# First Meal Served on CZ out of Chicago at 2:00pm



## Nana (Jan 28, 2018)

My apologies as I believe some kind person posted which meals are served on which trains. But I can't find it. Just wondering if we'll have lunch available on the Zephyr when we depart Chicago at 2:00pm, or if dinner will be the first meal served. Normally, we do eat lunch earlier. But we are arriving Chicago via train and connecting to the CZ. Not sure how much time we'll have to eat before boarding CZ.

Thanks!


----------



## AmtrakBlue (Jan 28, 2018)

Dinner is the first meal on the CZ out of Chicago


----------



## Nana (Jan 28, 2018)

Thanks.
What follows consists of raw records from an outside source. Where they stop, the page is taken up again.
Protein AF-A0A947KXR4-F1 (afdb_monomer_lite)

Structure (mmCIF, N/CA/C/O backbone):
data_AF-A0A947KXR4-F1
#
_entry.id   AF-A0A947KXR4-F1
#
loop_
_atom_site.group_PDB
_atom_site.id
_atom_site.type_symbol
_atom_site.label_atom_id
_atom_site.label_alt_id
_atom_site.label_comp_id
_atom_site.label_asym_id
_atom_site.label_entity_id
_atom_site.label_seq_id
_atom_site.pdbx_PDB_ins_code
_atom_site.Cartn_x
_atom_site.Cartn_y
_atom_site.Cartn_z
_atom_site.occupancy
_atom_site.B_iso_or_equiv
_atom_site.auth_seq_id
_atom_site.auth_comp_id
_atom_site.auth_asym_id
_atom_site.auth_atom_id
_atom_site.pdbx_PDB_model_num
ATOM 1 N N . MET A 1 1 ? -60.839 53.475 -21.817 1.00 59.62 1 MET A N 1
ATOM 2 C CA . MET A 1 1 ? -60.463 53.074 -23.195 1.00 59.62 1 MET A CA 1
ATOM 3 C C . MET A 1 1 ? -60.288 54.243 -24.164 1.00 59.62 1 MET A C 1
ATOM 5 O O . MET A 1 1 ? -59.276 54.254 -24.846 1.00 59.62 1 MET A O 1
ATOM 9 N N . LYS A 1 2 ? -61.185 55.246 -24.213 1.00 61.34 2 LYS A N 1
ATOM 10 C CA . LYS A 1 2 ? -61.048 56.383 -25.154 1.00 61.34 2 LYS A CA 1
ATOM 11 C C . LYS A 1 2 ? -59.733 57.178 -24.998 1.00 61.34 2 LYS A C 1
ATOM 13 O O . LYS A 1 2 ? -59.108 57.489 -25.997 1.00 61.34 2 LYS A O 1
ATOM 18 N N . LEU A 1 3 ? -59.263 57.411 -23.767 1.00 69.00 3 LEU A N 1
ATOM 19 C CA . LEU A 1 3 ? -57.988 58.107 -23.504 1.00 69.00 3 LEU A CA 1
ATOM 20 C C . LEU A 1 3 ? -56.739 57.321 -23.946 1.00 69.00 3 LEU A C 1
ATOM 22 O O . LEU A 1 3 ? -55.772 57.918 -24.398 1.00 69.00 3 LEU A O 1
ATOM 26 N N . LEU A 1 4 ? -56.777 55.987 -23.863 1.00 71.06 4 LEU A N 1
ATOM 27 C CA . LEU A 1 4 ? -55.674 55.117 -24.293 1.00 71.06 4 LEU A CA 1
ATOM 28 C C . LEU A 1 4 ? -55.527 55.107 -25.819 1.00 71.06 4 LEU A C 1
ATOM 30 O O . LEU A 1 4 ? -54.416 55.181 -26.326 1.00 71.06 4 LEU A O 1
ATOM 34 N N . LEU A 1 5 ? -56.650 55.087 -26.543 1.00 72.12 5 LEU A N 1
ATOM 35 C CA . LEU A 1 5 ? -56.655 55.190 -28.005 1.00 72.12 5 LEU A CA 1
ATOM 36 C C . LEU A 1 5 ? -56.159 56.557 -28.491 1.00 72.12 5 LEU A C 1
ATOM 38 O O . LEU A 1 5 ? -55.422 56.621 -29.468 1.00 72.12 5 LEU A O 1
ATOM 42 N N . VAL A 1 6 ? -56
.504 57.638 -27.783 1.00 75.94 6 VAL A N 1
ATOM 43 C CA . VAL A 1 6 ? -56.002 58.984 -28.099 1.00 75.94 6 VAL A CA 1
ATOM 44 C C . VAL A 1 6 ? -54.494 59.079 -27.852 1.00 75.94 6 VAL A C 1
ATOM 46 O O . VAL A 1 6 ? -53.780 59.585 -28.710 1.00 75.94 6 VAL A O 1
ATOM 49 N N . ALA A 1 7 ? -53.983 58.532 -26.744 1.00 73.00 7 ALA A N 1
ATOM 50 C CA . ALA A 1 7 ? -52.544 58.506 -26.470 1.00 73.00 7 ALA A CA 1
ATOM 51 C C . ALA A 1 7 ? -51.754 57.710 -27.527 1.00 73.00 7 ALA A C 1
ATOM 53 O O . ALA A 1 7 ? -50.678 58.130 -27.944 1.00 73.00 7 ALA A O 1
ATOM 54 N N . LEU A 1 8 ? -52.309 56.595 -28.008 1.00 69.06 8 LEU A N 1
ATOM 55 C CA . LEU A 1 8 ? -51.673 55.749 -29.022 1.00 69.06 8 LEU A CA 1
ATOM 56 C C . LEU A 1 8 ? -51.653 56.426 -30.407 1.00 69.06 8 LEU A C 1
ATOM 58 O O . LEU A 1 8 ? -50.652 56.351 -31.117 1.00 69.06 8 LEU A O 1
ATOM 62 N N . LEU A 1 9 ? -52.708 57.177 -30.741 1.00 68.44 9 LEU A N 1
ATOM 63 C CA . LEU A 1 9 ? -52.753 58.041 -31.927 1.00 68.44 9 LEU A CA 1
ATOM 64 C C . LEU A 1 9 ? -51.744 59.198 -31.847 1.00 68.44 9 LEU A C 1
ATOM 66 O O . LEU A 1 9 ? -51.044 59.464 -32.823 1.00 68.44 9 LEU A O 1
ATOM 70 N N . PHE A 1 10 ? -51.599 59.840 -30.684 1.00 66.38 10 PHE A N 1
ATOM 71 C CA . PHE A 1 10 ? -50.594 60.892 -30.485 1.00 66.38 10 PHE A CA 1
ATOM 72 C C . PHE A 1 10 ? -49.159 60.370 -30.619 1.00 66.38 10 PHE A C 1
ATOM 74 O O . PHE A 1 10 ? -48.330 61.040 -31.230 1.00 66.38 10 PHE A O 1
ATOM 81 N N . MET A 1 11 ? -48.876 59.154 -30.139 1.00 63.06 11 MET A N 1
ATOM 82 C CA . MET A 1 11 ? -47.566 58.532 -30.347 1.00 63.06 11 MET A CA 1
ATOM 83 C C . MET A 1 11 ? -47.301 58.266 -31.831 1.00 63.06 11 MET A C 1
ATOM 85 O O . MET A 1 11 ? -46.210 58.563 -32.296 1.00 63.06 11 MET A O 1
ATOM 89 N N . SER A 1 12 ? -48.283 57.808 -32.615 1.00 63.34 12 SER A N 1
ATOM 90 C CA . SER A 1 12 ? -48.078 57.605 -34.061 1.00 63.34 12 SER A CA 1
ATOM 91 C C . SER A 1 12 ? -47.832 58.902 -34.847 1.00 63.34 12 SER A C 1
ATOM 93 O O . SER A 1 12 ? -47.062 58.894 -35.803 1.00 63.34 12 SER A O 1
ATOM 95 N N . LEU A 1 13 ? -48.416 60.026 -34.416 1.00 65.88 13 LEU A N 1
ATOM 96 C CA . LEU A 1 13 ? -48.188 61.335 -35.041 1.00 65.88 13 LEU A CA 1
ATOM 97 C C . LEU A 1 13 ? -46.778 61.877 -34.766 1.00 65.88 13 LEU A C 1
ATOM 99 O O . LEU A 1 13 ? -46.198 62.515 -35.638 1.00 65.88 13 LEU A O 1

After a little more searching, I believe I found the answers. But you folks are great, taking time to answer our questions.


----------



## willem (Jan 28, 2018)

Nana said:


> After a little more searching, I believe I found the answers.


Please, anyone who finds answers, post a link to the answers. The question will almost certainly come up again, and it could simplify the future search.


----------



## tomfuller (Jan 29, 2018)

There are several food options inside Chicago Union station including deep dish pizza and Chinese food. If you are in a rush to catch the 2PM train, bring along some

string cheese or other portable food to tide you over until dinner is served. You will be asked what time you want to get to the dining car for dinner by on board

staff.


----------



## Lonestar648 (Jan 29, 2018)

The first meal out of Chicago on the CZ is Dinner, so those looking for lunch will need to eat either in or near Union Station. If in a hurry, I found a couple good places in the station where the meals were ready to go so I put them in my carry on to eat in my room once on board.


----------



## Bill M. (Jan 30, 2018)

There is a terrific "Food Court" in Union Station, which will satisfy some basic needs, and make you enjoy your dinner with some new-found friends (hopefully) at your dinner on the CZ.

If you have time, there are some great restaurants in Union Station the area. But your 2PM is the magic hour. Enjoy your journey. Don't miss the unicorns.


----------



## the_traveler (Jan 30, 2018)

The first meal on every long distance train out of Chicago (except for the LSL which has no meal out of CHI is dinner. If you have more time than to eat in the food court upstairs at Union Station but not enough time to eat in the many restaurants nearby,another option is to go to CVS (1/2 block away) or Walgreens (1 block away) to stock up on supplies for your trip. Both also sell ready made sandwiches, salads and liquor and other beverages that you can bring with you.


----------